# Who is responsible for repair?



## Tokoneki (Mar 28, 2011)

Where I board my horse, the stall leaks and floods. The roof is bad. I have done what I can to keep flooding to a minimum. My question is, who is responsible for stall/barn maintenance and/or repair? The owner suggested I fix the roof over the stall...I wouldn't mind taking on the job if it's my responsibility. But before I do, I wanna make sure I'm supposed to. Please help.


----------



## gigem88 (May 10, 2011)

I would think it would be the barn owner. What if you fell and got hurt? What recourse would you have then?


----------



## Tokoneki (Mar 28, 2011)

gigem88 said:


> I would think it would be the barn owner. What if you fell and got hurt? What recourse would you have then?


Good point, I never thought of that....but how do I approach that? Fix the roof please, bc if I fall N get hurt, I'll sue? HAH.


----------



## Speed Racer (Oct 21, 2009)

If you're_ paying_ this person to board your horse, they're responsible for upkeep and maintenance of the property.

If however, you're receiving free board in exchange for working around the property, that can blur the line about just who's responsible for upkeep. 

Ultimately, what does your written boarding contract state? If you don't have one, you need to get one.


----------



## Tokoneki (Mar 28, 2011)

Speed Racer said:


> If you're_ paying_ this person to board your horse, they're responsible for upkeep and maintenance of the property.
> 
> If however, you're receiving free board in exchange for working around the property, that can blur the line about just who's responsible for upkeep.
> 
> Ultimately, what does your written boarding contract state? If you don't have one, you need to get one.


I pay $140.00 a month for board, the barn manager feeds her in the morning and turn her out on her days out, but do no stall work or such. I clean my own stall, feed her in the evenings and buy all my own feed.

...and don't go to hard on me, but there was no contract. I saw the property, paid them the fee and that's how it's been ever since. All the boarders there are like that. No contract. Just a "pay as you go" type thing.


----------



## Speed Racer (Oct 21, 2009)

Tokoneki said:


> ...and don't go to hard on me, but there was no contract. I saw the property, paid them the fee and that's how it's been ever since. All the boarders there are like that. No contract. Just a "pay as you go" type thing.


This may come back to bite you in the behind. Written boarding contracts are to protect _everyone_, BO and boarder alike. If you don't have one and things go south, as they often do in this type of situation, you're SOL and it's all he said/she said with the property owner having the upper hand.

I personally wouldn't board without a written contract, but that's just me. Seen too many situations like yours go bad over the years, and I refused to deliberately put myself and my horses in harm's way.
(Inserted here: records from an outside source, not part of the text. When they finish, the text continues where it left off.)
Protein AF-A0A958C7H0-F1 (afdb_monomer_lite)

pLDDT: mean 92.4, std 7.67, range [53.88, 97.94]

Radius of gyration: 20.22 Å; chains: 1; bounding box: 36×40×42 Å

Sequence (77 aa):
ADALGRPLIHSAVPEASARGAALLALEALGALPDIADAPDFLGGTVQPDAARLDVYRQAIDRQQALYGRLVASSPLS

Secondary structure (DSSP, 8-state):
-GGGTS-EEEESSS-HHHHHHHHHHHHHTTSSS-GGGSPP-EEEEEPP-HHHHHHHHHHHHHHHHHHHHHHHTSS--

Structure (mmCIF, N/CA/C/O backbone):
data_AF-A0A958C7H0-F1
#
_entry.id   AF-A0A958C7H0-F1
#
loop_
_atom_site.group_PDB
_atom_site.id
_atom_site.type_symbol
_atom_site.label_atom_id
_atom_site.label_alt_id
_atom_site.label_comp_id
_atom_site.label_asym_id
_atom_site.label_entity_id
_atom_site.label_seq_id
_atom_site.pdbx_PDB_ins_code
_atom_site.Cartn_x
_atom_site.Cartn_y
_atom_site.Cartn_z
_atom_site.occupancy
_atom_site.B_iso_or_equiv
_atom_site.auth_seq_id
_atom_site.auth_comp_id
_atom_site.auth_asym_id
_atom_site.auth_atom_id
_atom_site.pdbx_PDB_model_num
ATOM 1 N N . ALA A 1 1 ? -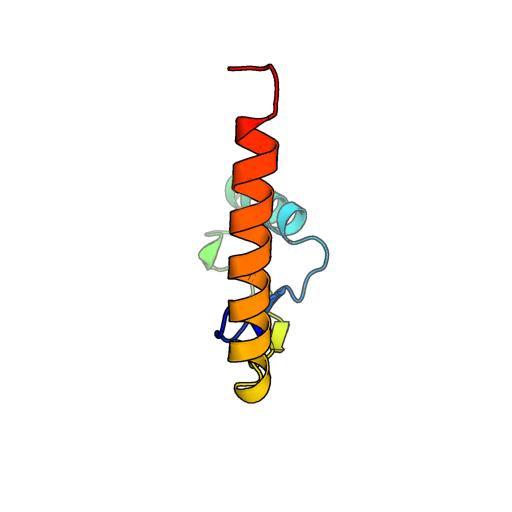3.244 -4.518 9.561 1.00 89.88 1 ALA A N 1
ATOM 2 C CA . ALA A 1 1 ? -4.209 -5.352 8.819 1.00 89.88 1 ALA A CA 1
ATOM 3 C C . ALA A 1 1 ? -5.569 -5.326 9.511 1.00 89.88 1 ALA A C 1
ATOM 5 O O . ALA A 1 1 ? -6.554 -5.002 8.866 1.00 89.88 1 ALA A O 1
ATOM 6 N N . ASP A 1 2 ? -5.598 -5.542 10.826 1.00 92.75 2 ASP A N 1
ATOM 7 C CA . ASP A 1 2 ? -6.797 -5.638 11.677 1.00 92.75 2 ASP A CA 1
ATOM 8 C C . ASP A 1 2 ? -7.841 -4.539 11.452 1.00 92.75 2 ASP A C 1
ATOM 10 O O . ASP A 1 2 ? -8.987 -4.842 11.138 1.00 92.75 2 ASP A O 1
ATOM 14 N N . ALA A 1 3 ? -7.445 -3.264 11.524 1.00 92.00 3 ALA A N 1
ATOM 15 C CA . ALA A 1 3 ? -8.371 -2.144 11.335 1.00 92.00 3 ALA A CA 1
ATOM 16 C C . ALA A 1 3 ? -9.026 -2.109 9.942 1.00 92.00 3 ALA A C 1
ATOM 18 O O . ALA A 1 3 ? -10.120 -1.579 9.787 1.00 92.00 3 ALA A O 1
ATOM 19 N N . LEU A 1 4 ? -8.357 -2.670 8.930 1.00 91.88 4 LEU A N 1
ATOM 20 C CA . LEU A 1 4 ? -8.863 -2.747 7.560 1.00 91.88 4 LEU A CA 1
ATOM 21 C C . LEU A 1 4 ? -9.579 -4.075 7.273 1.00 91.88 4 LEU A C 1
ATOM 23 O O . LEU A 1 4 ? -10.141 -4.224 6.192 1.00 91.88 4 LEU A O 1
ATOM 27 N N . GLY A 1 5 ? -9.518 -5.050 8.188 1.00 92.56 5 GLY A N 1
ATOM 28 C CA . GLY A 1 5 ? -10.117 -6.378 8.027 1.00 92.56 5 GLY A CA 1
ATOM 29 C C . GLY A 1 5 ? -9.616 -7.173 6.817 1.00 92.56 5 GLY A C 1
ATOM 30 O O . GLY A 1 5 ? -10.274 -8.122 6.404 1.00 92.56 5 GLY A O 1
ATOM 31 N N . ARG A 1 6 ? -8.478 -6.789 6.223 1.00 94.12 6 ARG A N 1
ATOM 32 C CA . ARG A 1 6 ? -7.928 -7.399 5.004 1.00 94.12 6 ARG A CA 1
ATOM 33 C C . ARG A 1 6 ? -6.422 -7.645 5.121 1.00 94.12 6 ARG A C 1
ATOM 35 O O . ARG A 1 6 ? -5.750 -6.874 5.819 1.00 94.12 6 ARG A O 1
ATOM 42 N N . PRO A 1 7 ? -5.886 -8.673 4.436 1.00 96.06 7 PRO A N 1
ATOM 43 C CA . PRO A 1 7 ? -4.446 -8.893 4.348 1.00 96.06 7 PRO A CA 1
ATOM 44 C C . PRO A 1 7 ? -3.737 -7.658 3.789 1.00 96.06 7 PRO A C 1
ATOM 46 O O . PRO A 1 7 ? -4.254 -6.994 2.889 1.00 96.06 7 PRO A O 1
ATOM 49 N N . LEU A 1 8 ? -2.558 -7.349 4.327 1.00 95.88 8 LEU A N 1
ATOM 50 C CA . LEU A 1 8 ? -1.709 -6.260 3.845 1.00 95.88 8 LEU A CA 1
ATOM 51 C C . LEU A 1 8 ? -0.347 -6.802 3.445 1.00 95.88 8 LEU A C 1
ATOM 53 O O . LEU A 1 8 ? 0.320 -7.446 4.250 1.00 95.88 8 LEU A O 1
ATOM 57 N N . ILE A 1 9 ? 0.077 -6.490 2.228 1.00 95.75 9 ILE A N 1
ATOM 58 C CA . ILE A 1 9 ? 1.429 -6.765 1.753 1.00 95.75 9 ILE A CA 1
ATOM 59 C C . ILE A 1 9 ? 2.237 -5.484 1.947 1.00 95.75 9 ILE A C 1
ATOM 61 O O . ILE A 1 9 ? 1.812 -4.418 1.499 1.00 95.75 9 ILE A O 1
ATOM 65 N N . HIS A 1 10 ? 3.356 -5.560 2.667 1.00 92.94 10 HIS A N 1
ATOM 66 C CA . HIS A 1 10 ? 4.239 -4.403 2.832 1.00 92.94 10 HIS A CA 1
ATOM 67 C C . HIS A 1 10 ? 5.244 -4.322 1.686 1.00 92.94 10 HIS A C 1
ATOM 69 O O . HIS A 1 10 ? 5.569 -5.331 1.072 1.00 92.94 10 HIS A O 1
ATOM 75 N N . SER A 1 11 ? 5.755 -3.126 1.407 1.00 93.06 11 SER A N 1
ATOM 76 C CA . SER A 1 11 ? 6.869 -2.954 0.472 1.00 93.06 11 SER A CA 1
ATOM 77 C C . SER A 1 11 ? 8.146 -3.562 1.059 1.00 93.06 11 SER A C 1
ATOM 79 O O . SER A 1 11 ? 8.488 -3.272 2.205 1.00 93.06 11 SER A O 1
ATOM 81 N N . ALA A 1 12 ? 8.865 -4.373 0.280 1.00 93.50 12 ALA A N 1
ATOM 82 C CA . ALA A 1 12 ? 10.201 -4.862 0.627 1.00 93.50 12 ALA A CA 1
ATOM 83 C C . ALA A 1 12 ? 11.284 -3.787 0.438 1.00 93.50 12 ALA A C 1
ATOM 85 O O . ALA A 1 12 ? 12.401 -3.937 0.931 1.00 93.50 12 ALA A O 1
ATOM 86 N N . VAL A 1 13 ? 10.959 -2.692 -0.257 1.00 92.25 13 VAL A N 1
ATOM 87 C CA . VAL A 1 13 ? 11.836 -1.524 -0.372 1.00 92.25 13 VAL A CA 1
ATOM 88 C C . VAL A 1 13 ? 11.363 -0.402 0.557 1.00 92.25 13 VAL A C 1
ATOM 90 O O . VAL A 1 13 ? 10.174 -0.069 0.542 1.00 92.25 13 VAL A O 1
ATOM 93 N N . PRO A 1 14 ? 12.262 0.218 1.341 1.00 88.38 14 PRO A N 1
ATOM 94 C CA . PRO A 1 14 ? 11.898 1.341 2.208 1.00 88.38 14 PRO A CA 1
ATOM 95 C C . PRO A 1 14 ? 11.383 2.559 1.427 1.00 88.38 14 PRO A C 1
ATOM 97 O O . PRO A 1 14 ? 10.437 3.214 1.850 1.00 88.38 14 PRO A O 1
ATOM 100 N N . GLU A 1 15 ? 11.963 2.821 0.253 1.00 93.69 15 GLU A N 1
ATOM 101 C CA . GLU A 1 15 ? 11.724 4.030 -0.545 1.00 93.69 15 GLU A CA 1
ATOM 102 C C . GLU A 1 15 ? 10.950 3.713 -1.835 1.00 93.69 15 GLU A C 1
ATOM 104 O O . GLU A 1 15 ? 11.451 3.874 -2.951 1.00 93.69 15 GLU A O 1
ATOM 109 N N . ALA A 1 16 ? 9.713 3.222 -1.694 1.00 93.00 16 ALA A N 1
ATOM 110 C CA . ALA A 1 16 ? 8.887 2.793 -2.831 1.00 93.00 16 ALA A CA 1
ATOM 111 C C . ALA A 1 16 ? 8.664 3.911 -3.869 1.00 93.00 16 ALA A C 1
ATOM 113 O O . ALA A 1 16 ? 8.719 3.658 -5.073 1.00 93.00 16 ALA A O 1
ATOM 114 N N . SER A 1 17 ? 8.481 5.154 -3.414 1.00 94.81 17 SER A N 1
ATOM 115 C CA . SER A 1 17 ? 8.315 6.315 -4.297 1.00 94.81 17 SER A CA 1
ATOM 116 C C . SER A 1 17 ? 9.578 6.606 -5.112 1.00 94.81 17 SER A C 1
ATOM 118 O O . SER A 1 17 ? 9.494 6.804 -6.323 1.00 94.81 17 SER A O 1
ATOM 120 N N . ALA A 1 18 ? 10.755 6.582 -4.475 1.00 95.88 18 ALA A N 1
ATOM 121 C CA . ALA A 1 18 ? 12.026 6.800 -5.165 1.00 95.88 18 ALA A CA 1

In any case, since you're paying to board and providing your own feed and cleaning your horse's stall, it's the property owner's responsibility to make repairs. Whether or not they'll actually_ make_ any repairs is another story entirely. If you don't like the way things are, the only real recourse you have is to move your horse somewhere else.


----------



## mbender (Jul 22, 2009)

^^I agree. The real bad thing is if its that bad of a leak there are several things that can happen. 

Horse stands in water and poo. More money for bedding. The roof could cave in. You just might have an issue here if this BO doesn't want to fix the roof. I would be looking for a new place to board.
_Posted via Mobile Device_


----------



## themacpack (Jul 16, 2009)

Speed Racer said:


> This may come back to bite you in the behind. Written boarding contracts are to protect _everyone_, BO and boarder alike. If you don't have one and things go south, as they often do in this type of situation, you're SOL and it's all he said/she said with the property owner having the upper hand.
> 
> I personally wouldn't board without a written contract, but that's just me. Seen too many situations like yours go bad over the years, and I refused to deliberately put myself and my horses in harm's way.
> 
> In any case, since you're paying to board and providing your own feed and cleaning your horse's stall, it's the property owner's responsibility to make repairs. Whether or not they'll actually_ make_ any repairs is another story entirely. If you don't like the way things are, the only real recourse you have is to move your horse somewhere else.


Yes, yes and yes - on all counts. Ultimately, it may be time to seek another situation for you/your horse. It will really come down to whether the current price is worth the cost to you/your horse - it's going to be a matter of what your priorities are.


----------